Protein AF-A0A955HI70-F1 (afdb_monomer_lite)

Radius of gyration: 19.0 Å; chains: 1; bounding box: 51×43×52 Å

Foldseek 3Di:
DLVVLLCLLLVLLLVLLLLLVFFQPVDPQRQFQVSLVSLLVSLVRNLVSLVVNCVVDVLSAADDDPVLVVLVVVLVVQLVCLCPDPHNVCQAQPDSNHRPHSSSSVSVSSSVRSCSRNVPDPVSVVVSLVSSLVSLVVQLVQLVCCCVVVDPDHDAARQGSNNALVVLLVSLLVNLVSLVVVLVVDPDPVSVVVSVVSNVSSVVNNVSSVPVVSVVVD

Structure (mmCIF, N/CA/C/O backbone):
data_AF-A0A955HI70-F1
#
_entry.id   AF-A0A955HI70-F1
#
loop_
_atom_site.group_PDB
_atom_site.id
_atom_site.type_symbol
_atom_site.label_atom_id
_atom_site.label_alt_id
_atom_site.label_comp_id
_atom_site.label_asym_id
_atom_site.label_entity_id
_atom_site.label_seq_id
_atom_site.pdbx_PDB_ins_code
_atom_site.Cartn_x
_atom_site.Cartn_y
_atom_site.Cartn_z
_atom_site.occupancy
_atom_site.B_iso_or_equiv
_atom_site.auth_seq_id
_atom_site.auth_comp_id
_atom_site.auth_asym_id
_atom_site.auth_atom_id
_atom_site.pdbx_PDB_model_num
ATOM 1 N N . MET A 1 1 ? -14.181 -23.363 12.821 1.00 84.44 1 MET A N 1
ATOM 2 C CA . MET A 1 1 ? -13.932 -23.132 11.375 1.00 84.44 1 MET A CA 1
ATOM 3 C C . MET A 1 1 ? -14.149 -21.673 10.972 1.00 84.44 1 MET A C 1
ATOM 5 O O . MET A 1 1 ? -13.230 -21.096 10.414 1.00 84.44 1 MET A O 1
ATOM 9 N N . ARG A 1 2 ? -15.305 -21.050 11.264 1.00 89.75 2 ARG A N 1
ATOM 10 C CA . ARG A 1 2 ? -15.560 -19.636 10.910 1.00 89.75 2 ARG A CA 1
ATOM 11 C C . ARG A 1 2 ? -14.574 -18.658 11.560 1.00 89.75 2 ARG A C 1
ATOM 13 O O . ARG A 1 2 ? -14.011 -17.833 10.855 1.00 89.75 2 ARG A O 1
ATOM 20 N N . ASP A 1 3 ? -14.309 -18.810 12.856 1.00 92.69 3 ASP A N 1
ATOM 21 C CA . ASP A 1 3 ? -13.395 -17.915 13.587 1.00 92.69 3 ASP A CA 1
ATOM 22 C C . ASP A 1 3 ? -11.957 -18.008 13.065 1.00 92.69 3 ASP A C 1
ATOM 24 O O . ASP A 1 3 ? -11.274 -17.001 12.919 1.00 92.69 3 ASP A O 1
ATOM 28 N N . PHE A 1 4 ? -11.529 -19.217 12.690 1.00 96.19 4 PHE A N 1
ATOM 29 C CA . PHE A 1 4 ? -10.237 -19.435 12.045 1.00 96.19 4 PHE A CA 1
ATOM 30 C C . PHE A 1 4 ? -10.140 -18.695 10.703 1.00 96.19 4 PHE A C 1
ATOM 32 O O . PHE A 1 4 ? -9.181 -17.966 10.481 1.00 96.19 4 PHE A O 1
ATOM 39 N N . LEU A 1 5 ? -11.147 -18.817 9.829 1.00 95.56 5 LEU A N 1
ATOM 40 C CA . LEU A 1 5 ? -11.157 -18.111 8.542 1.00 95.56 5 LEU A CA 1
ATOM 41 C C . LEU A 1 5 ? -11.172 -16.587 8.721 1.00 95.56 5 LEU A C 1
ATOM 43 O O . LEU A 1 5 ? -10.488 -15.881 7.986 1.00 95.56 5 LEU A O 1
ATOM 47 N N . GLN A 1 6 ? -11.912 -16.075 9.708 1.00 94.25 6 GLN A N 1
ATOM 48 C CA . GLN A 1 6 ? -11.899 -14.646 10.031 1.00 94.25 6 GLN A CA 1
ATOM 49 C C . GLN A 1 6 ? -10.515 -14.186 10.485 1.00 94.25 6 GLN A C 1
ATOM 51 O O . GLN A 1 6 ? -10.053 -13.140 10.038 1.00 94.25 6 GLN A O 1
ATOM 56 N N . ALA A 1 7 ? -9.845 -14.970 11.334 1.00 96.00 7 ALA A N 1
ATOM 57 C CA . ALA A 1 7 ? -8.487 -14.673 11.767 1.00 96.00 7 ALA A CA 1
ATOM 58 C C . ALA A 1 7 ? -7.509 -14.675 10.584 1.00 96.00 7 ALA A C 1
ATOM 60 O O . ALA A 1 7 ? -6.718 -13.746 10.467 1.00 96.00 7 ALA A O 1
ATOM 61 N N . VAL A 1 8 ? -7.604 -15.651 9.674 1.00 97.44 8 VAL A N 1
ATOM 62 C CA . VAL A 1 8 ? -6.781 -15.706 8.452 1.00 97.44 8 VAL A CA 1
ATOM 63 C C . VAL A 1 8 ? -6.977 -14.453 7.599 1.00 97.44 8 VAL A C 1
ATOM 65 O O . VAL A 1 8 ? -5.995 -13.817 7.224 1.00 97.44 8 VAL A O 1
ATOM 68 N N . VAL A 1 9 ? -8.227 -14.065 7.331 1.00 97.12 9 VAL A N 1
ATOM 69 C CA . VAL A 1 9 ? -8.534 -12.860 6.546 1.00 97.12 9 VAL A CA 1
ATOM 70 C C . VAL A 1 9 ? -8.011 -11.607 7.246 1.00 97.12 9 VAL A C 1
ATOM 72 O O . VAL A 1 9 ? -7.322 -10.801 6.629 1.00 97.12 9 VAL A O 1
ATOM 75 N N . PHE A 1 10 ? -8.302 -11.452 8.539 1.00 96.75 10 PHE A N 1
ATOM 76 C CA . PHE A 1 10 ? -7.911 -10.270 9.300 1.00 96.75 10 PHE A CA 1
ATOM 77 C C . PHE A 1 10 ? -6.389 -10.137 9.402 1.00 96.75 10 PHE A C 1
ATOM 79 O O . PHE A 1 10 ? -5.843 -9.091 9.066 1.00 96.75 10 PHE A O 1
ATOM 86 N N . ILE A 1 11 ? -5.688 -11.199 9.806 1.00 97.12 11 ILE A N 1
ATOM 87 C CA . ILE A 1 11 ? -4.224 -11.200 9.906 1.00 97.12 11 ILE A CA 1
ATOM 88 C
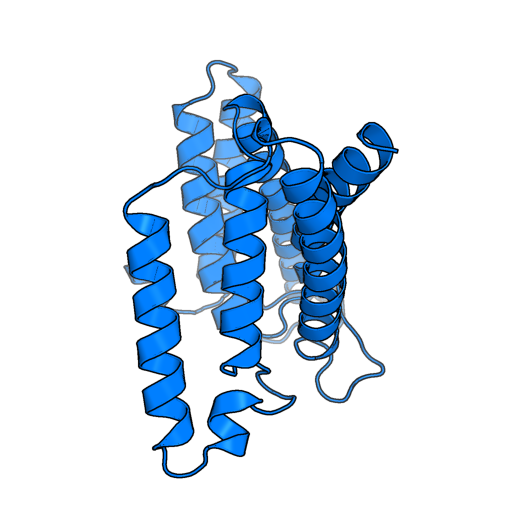 C . ILE A 1 11 ? -3.611 -10.975 8.525 1.00 97.12 11 ILE A C 1
ATOM 90 O O . ILE A 1 11 ? -2.729 -10.134 8.391 1.00 97.12 11 ILE A O 1
ATOM 94 N N . GLY A 1 12 ? -4.094 -11.667 7.492 1.00 97.62 12 GLY A N 1
ATOM 95 C CA . GLY A 1 12 ? -3.549 -11.536 6.145 1.00 97.62 12 GLY A CA 1
ATOM 96 C C . GLY A 1 12 ? -3.726 -10.136 5.550 1.00 97.62 12 GLY A C 1
ATOM 97 O O . GLY A 1 12 ? -2.795 -9.630 4.931 1.00 97.62 12 GLY A O 1
ATOM 98 N N . VAL A 1 13 ? -4.841 -9.447 5.827 1.00 97.69 13 VAL A N 1
ATOM 99 C CA . VAL A 1 13 ? -5.008 -8.022 5.482 1.00 97.69 13 VAL A CA 1
ATOM 100 C C . VAL A 1 13 ? -3.895 -7.171 6.099 1.00 97.69 13 VAL A C 1
ATOM 102 O O . VAL A 1 13 ? -3.261 -6.391 5.393 1.00 97.69 13 VAL A O 1
ATOM 105 N N . PHE A 1 14 ? -3.600 -7.348 7.388 1.00 97.62 14 PHE A N 1
ATOM 106 C CA . PHE A 1 14 ? -2.531 -6.600 8.058 1.00 97.62 14 PHE A CA 1
ATOM 107 C C . PHE A 1 14 ? -1.125 -7.038 7.620 1.00 97.62 14 PHE A C 1
ATOM 109 O O . PHE A 1 14 ? -0.226 -6.202 7.575 1.00 97.62 14 PHE A O 1
ATOM 116 N N . LEU A 1 15 ? -0.926 -8.301 7.228 1.00 97.88 15 LEU A N 1
ATOM 117 C CA . LEU A 1 15 ? 0.345 -8.773 6.668 1.00 97.88 15 LEU A CA 1
ATOM 118 C C . LEU A 1 15 ? 0.705 -8.041 5.371 1.00 97.88 15 LEU A C 1
ATOM 120 O O . LEU A 1 15 ? 1.884 -7.768 5.150 1.00 97.88 15 LEU A O 1
ATOM 124 N N . THR A 1 16 ? -0.278 -7.655 4.547 1.00 97.81 16 THR A N 1
ATOM 125 C CA . THR A 1 16 ? 0.013 -6.873 3.331 1.00 97.81 16 THR A CA 1
ATOM 126 C C . THR A 1 16 ? 0.663 -5.521 3.634 1.00 97.81 16 THR A C 1
ATOM 128 O O . THR A 1 16 ? 1.467 -5.038 2.839 1.00 97.81 16 THR A O 1
ATOM 131 N N . LEU A 1 17 ? 0.391 -4.937 4.807 1.00 97.75 17 LEU A N 1
ATOM 132 C CA . LEU A 1 17 ? 0.998 -3.674 5.228 1.00 97.75 17 LEU A CA 1
ATOM 133 C C . LEU A 1 17 ? 2.493 -3.808 5.510 1.00 97.75 17 LEU A C 1
ATOM 135 O O . LEU A 1 17 ? 3.191 -2.807 5.467 1.00 97.75 17 LEU A O 1
ATOM 139 N N . LEU A 1 18 ? 2.994 -5.015 5.785 1.00 98.00 18 LEU A N 1
ATOM 140 C CA . LEU A 1 18 ? 4.409 -5.265 6.076 1.00 98.00 18 LEU A CA 1
ATOM 141 C C . LEU A 1 18 ? 5.254 -5.449 4.807 1.00 98.00 18 LEU A C 1
ATOM 143 O O . LEU A 1 18 ? 6.479 -5.444 4.881 1.00 98.00 18 LEU A O 1
ATOM 147 N N . ILE A 1 19 ? 4.625 -5.586 3.638 1.00 97.25 19 ILE A N 1
ATOM 148 C CA . ILE A 1 19 ? 5.305 -5.840 2.360 1.00 97.25 19 ILE A CA 1
ATOM 149 C C . ILE A 1 19 ? 6.361 -4.780 2.000 1.00 97.25 19 ILE A C 1
ATOM 151 O O . ILE A 1 19 ? 7.417 -5.172 1.501 1.00 97.25 19 ILE A O 1
ATOM 155 N N . PRO A 1 20 ? 6.173 -3.470 2.267 1.00 96.69 20 PRO A N 1
ATOM 156 C CA . PRO A 1 20 ? 7.214 -2.469 2.029 1.00 96.69 20 PRO A CA 1
ATOM 157 C C . PRO A 1 20 ? 8.546 -2.751 2.740 1.00 96.69 20 PRO A C 1
ATOM 159 O O . PRO A 1 20 ? 9.579 -2.269 2.280 1.00 96.69 20 PRO A O 1
ATOM 162 N N . LEU A 1 21 ? 8.540 -3.531 3.827 1.00 96.25 21 LEU A N 1
ATOM 163 C CA . LEU A 1 21 ? 9.738 -3.894 4.594 1.00 96.25 21 LEU A CA 1
ATOM 164 C C . LEU A 1 21 ? 10.563 -5.001 3.931 1.00 96.25 21 LEU A C 1
ATOM 166 O O . LEU A 1 21 ? 11.724 -5.198 4.275 1.00 96.25 21 LEU A O 1
ATOM 170 N N . MET A 1 22 ? 9.959 -5.754 3.015 1.00 95.44 22 MET A N 1
ATOM 171 C CA . MET A 1 22 ? 10.580 -6.922 2.411 1.00 95.44 22 MET A CA 1
ATOM 172 C C . MET A 1 22 ? 11.548 -6.509 1.300 1.00 95.44 22 MET A C 1
ATOM 174 O O . MET A 1 22 ? 11.157 -5.839 0.347 1.00 95.44 22 MET A O 1
ATOM 178 N N . VAL A 1 23 ? 12.790 -6.977 1.383 1.00 93.81 23 VAL A N 1
ATOM 179 C CA . VAL A 1 23 ? 13.796 -6.885 0.315 1.00 93.81 23 VAL A CA 1
ATOM 180 C C . VAL A 1 23 ? 14.289 -8.301 0.030 1.00 93.81 23 VAL A C 1
ATOM 182 O O . VAL A 1 23 ? 14.478 -9.091 0.953 1.00 93.81 23 VAL A O 1
ATOM 185 N N . SER A 1 24 ? 14.383 -8.681 -1.244 1.00 93.19 24 SER A N 1
ATOM 186 C CA . SER A 1 24 ? 14.716 -10.051 -1.658 1.00 93.19 24 SER A CA 1
ATOM 187 C C . SER A 1 24 ? 15.997 -10.093 -2.480 1.00 93.19 24 SER A C 1
ATOM 189 O O . SER A 1 24 ? 15.940 -10.191 -3.702 1.00 93.19 24 SER A O 1
ATOM 191 N N . ASP A 1 25 ? 17.147 -10.071 -1.809 1.00 89.38 25 ASP A N 1
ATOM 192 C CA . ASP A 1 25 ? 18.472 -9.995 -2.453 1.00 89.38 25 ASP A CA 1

════════

= Description of the task =
In the records above, find the line with "ATOM 109 O O"; write out exactly that line and each one after it, stopping after the line with "ATOM 124 N N".

= Answer below =
ATOM 109 O O . PHE A 1 14 ? -0.226 -6.202 7.575 1.00 97.62 14 PHE A O 1
ATOM 116 N N . LEU A 1 15 ? -0.926 -8.301 7.228 1.00 97.88 15 LEU A N 1
ATOM 117 C CA . LEU A 1 15 ? 0.345 -8.773 6.668 1.00 97.88 15 LEU A CA 1
ATOM 118 C C . LEU A 1 15 ? 0.705 -8.041 5.371 1.00 97.88 15 LEU A C 1
ATOM 120 O O . LEU A 1 15 ? 1.884 -7.768 5.150 1.00 97.88 15 LEU A O 1
ATOM 124 N N . THR A 1 16 ? -0.278 -7.655 4.547 1.00 97.81 16 THR A N 1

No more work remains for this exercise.